_Try it_: Using the entries below, return word for word the lines from the one containing "ATOM 86 N N" up to and including the last.

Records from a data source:
━━━━━━━━━━━━━━━━━━━━

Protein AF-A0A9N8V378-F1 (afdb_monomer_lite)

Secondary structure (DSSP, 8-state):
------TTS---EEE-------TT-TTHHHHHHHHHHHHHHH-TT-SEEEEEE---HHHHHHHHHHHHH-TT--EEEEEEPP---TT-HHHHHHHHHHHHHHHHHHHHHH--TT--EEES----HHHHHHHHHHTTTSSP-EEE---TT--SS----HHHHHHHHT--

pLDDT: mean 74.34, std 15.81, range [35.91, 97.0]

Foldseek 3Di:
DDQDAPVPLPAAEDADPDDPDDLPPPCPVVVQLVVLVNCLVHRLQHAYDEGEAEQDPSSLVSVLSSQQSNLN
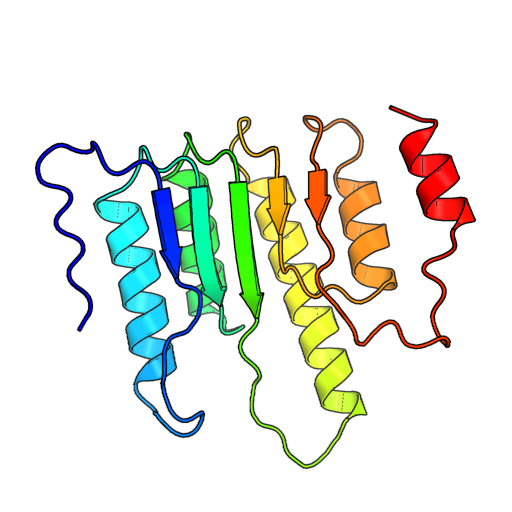HAEYEYAHDFPPPVDDPVVRLVVLQVSLQSVLVSCLVRHHLNHAEYENNDHDLVSVLVSLVSCPPGPHHHYYHPDPVPPDDDPSPVVSVVVSVVVD

Organism: Funneliformis mosseae (NCBI:txid27381)

Structure (mmCIF, N/CA/C/O backbone):
data_AF-A0A9N8V378-F1
#
_entry.id   AF-A0A9N8V378-F1
#
loop_
_atom_site.group_PDB
_atom_site.id
_atom_site.type_symbol
_atom_site.label_atom_id
_atom_site.label_alt_id
_atom_site.label_comp_id
_atom_site.label_asym_id
_atom_site.label_entity_id
_atom_site.label_seq_id
_atom_site.pdbx_PDB_ins_code
_atom_site.Cartn_x
_atom_site.Cartn_y
_atom_site.Cartn_z
_atom_site.occupancy
_atom_site.B_iso_or_equiv
_atom_site.auth_seq_id
_atom_site.auth_comp_id
_atom_site.auth_asym_id
_atom_site.auth_atom_id
_atom_site.pdbx_PDB_model_num
ATOM 1 N N . MET A 1 1 ? -6.566 -13.810 -16.465 1.00 35.91 1 MET A N 1
ATOM 2 C CA . MET A 1 1 ? -7.934 -13.396 -16.041 1.00 35.91 1 MET A CA 1
ATOM 3 C C . MET A 1 1 ? -8.249 -13.863 -14.618 1.00 35.91 1 MET A C 1
ATOM 5 O O . MET A 1 1 ? -8.614 -15.015 -14.404 1.00 35.91 1 MET A O 1
ATOM 9 N N . CYS A 1 2 ? -8.102 -12.962 -13.643 1.00 45.75 2 CYS A N 1
ATOM 10 C CA . CYS A 1 2 ? -8.509 -13.171 -12.251 1.00 45.75 2 CYS A CA 1
ATOM 11 C C . CYS A 1 2 ? -9.941 -12.645 -12.062 1.00 45.75 2 CYS A C 1
ATOM 13 O O . CYS A 1 2 ? -10.207 -11.483 -12.356 1.00 45.75 2 CYS A O 1
ATOM 15 N N . ILE A 1 3 ? -10.872 -13.484 -11.601 1.00 51.38 3 ILE A N 1
ATOM 16 C CA . ILE A 1 3 ? -12.244 -13.067 -11.279 1.00 51.38 3 ILE A CA 1
ATOM 17 C C . ILE A 1 3 ? -12.422 -13.168 -9.766 1.00 51.38 3 ILE A C 1
ATOM 19 O O . ILE A 1 3 ? -12.566 -14.266 -9.230 1.00 51.38 3 ILE A O 1
ATOM 23 N N . ILE A 1 4 ? -12.466 -12.029 -9.077 1.00 59.88 4 ILE A N 1
ATOM 24 C CA . ILE A 1 4 ? -12.835 -11.974 -7.659 1.00 59.88 4 ILE A CA 1
ATOM 25 C C . ILE A 1 4 ? -14.331 -11.662 -7.578 1.00 59.88 4 ILE A C 1
ATOM 27 O O . ILE A 1 4 ? -14.744 -10.506 -7.575 1.00 59.88 4 ILE A O 1
ATOM 31 N N . LYS A 1 5 ? -15.165 -12.705 -7.537 1.00 54.91 5 LYS A N 1
ATOM 32 C CA . LYS A 1 5 ? -16.601 -12.574 -7.245 1.00 54.91 5 LYS A CA 1
ATOM 33 C C . LYS A 1 5 ? -16.808 -12.645 -5.734 1.00 54.91 5 LYS A C 1
ATOM 35 O O . LYS A 1 5 ? -16.858 -13.726 -5.159 1.00 54.91 5 LYS A O 1
ATOM 40 N N . ASN A 1 6 ? -16.910 -11.486 -5.090 1.00 62.00 6 ASN A N 1
ATOM 41 C CA . ASN A 1 6 ? -17.224 -11.381 -3.667 1.00 62.00 6 ASN A CA 1
ATOM 42 C C . ASN A 1 6 ? -18.746 -11.336 -3.477 1.00 62.00 6 ASN A C 1
ATOM 44 O O . ASN A 1 6 ? -19.321 -10.271 -3.252 1.00 62.00 6 ASN A O 1
ATOM 48 N N . SER A 1 7 ? -19.390 -12.495 -3.623 1.00 54.28 7 SER A N 1
ATOM 49 C CA . SER A 1 7 ? -20.849 -12.657 -3.727 1.00 54.28 7 SER A CA 1
ATOM 50 C C . SER A 1 7 ? -21.653 -12.039 -2.572 1.00 54.28 7 SER A C 1
ATOM 52 O O . SER A 1 7 ? -22.850 -11.827 -2.724 1.00 54.28 7 SER A O 1
ATOM 54 N N . GLU A 1 8 ? -21.013 -11.711 -1.443 1.00 63.28 8 GLU A N 1
ATOM 55 C CA . GLU A 1 8 ? -21.664 -11.137 -0.254 1.00 63.28 8 GLU A CA 1
ATOM 56 C C . GLU A 1 8 ? -20.850 -10.021 0.432 1.00 63.28 8 GLU A C 1
ATOM 58 O O . GLU A 1 8 ? -21.110 -9.673 1.583 1.00 63.28 8 GLU A O 1
ATOM 63 N N . LYS A 1 9 ? -19.838 -9.444 -0.237 1.00 63.22 9 LYS A N 1
ATOM 64 C CA . LYS A 1 9 ? -18.899 -8.475 0.375 1.00 63.22 9 LYS A CA 1
ATOM 65 C C . LYS A 1 9 ? -18.192 -8.996 1.645 1.00 63.22 9 LYS A C 1
ATOM 67 O O . LYS A 1 9 ? -17.727 -8.207 2.462 1.00 63.22 9 LYS A O 1
ATOM 72 N N . SER A 1 10 ? -18.087 -10.311 1.823 1.00 75.00 10 SER A N 1
ATOM 73 C CA . SER A 1 10 ? -17.521 -10.946 3.019 1.00 75.00 10 SER A CA 1
ATOM 74 C C . SER A 1 10 ? -16.009 -11.163 2.941 1.00 75.00 10 SER A C 1
ATOM 76 O O . SER A 1 10 ? -15.390 -11.480 3.957 1.00 75.00 10 SER A O 1
ATOM 78 N N . LEU A 1 11 ? -15.397 -10.970 1.765 1.00 79.56 11 LEU A N 1
ATOM 79 C CA . LEU A 1 11 ? -13.948 -11.086 1.614 1.00 79.56 11 LEU A CA 1
ATOM 80 C C . LEU A 1 11 ? -13.223 -10.001 2.425 1.00 79.56 11 LEU A C 1
ATOM 82 O O . LEU A 1 11 ? -13.220 -8.829 2.054 1.00 79.56 11 LEU A O 1
ATOM 86 N N . ARG A 1 12 ? -12.586 -10.424 3.521 1.00 80.25 12 ARG A N 1
ATOM 87 C CA . ARG A 1 12 ? -11.793 -9.560 4.414 1.00 80.25 12 ARG A CA 1
ATOM 88 C C . ARG A 1 12 ? -10.292 -9.650 4.169 1.00 80.25 12 ARG A C 1
ATOM 90 O O . ARG A 1 12 ? -9.562 -8.730 4.511 1.00 80.25 12 ARG A O 1
ATOM 97 N N . LYS A 1 13 ? -9.811 -10.741 3.573 1.00 79.62 13 LYS A N 1
ATOM 98 C CA . LYS A 1 13 ? -8.379 -10.981 3.375 1.00 79.62 13 LYS A CA 1
ATOM 99 C C . LYS A 1 13 ? -8.104 -11.525 1.983 1.00 79.62 13 LYS A C 1
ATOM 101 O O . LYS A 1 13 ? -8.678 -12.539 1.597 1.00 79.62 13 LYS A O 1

━━━━━━━━━━━━━━━━━━━━

_Solution to the exercise_:
ATOM 86 N N . ARG A 1 12 ? -12.586 -10.424 3.521 1.00 80.25 12 ARG A N 1
ATOM 87 C CA . ARG A 1 12 ? -11.793 -9.560 4.414 1.00 80.25 12 ARG A CA 1
ATOM 88 C C . ARG A 1 12 ? -10.292 -9.650 4.169 1.00 80.25 12 ARG A C 1
ATOM 90 O O . ARG A 1 12 ? -9.562 -8.730 4.511 1.00 80.25 12 ARG A O 1
ATOM 97 N N . LYS A 1 13 ? -9.811 -10.741 3.573 1.00 79.62 13 LYS A N 1
ATOM 98 C CA . LYS A 1 13 ? -8.379 -10.981 3.375 1.00 79.62 13 LYS A CA 1
ATOM 99 C C . LYS A 1 13 ? -8.104 -11.525 1.983 1.00 79.62 13 LYS A C 1
ATOM 101 O O . LYS A 1 13 ? -8.678 -12.539 1.597 1.00 79.62 13 LYS A O 1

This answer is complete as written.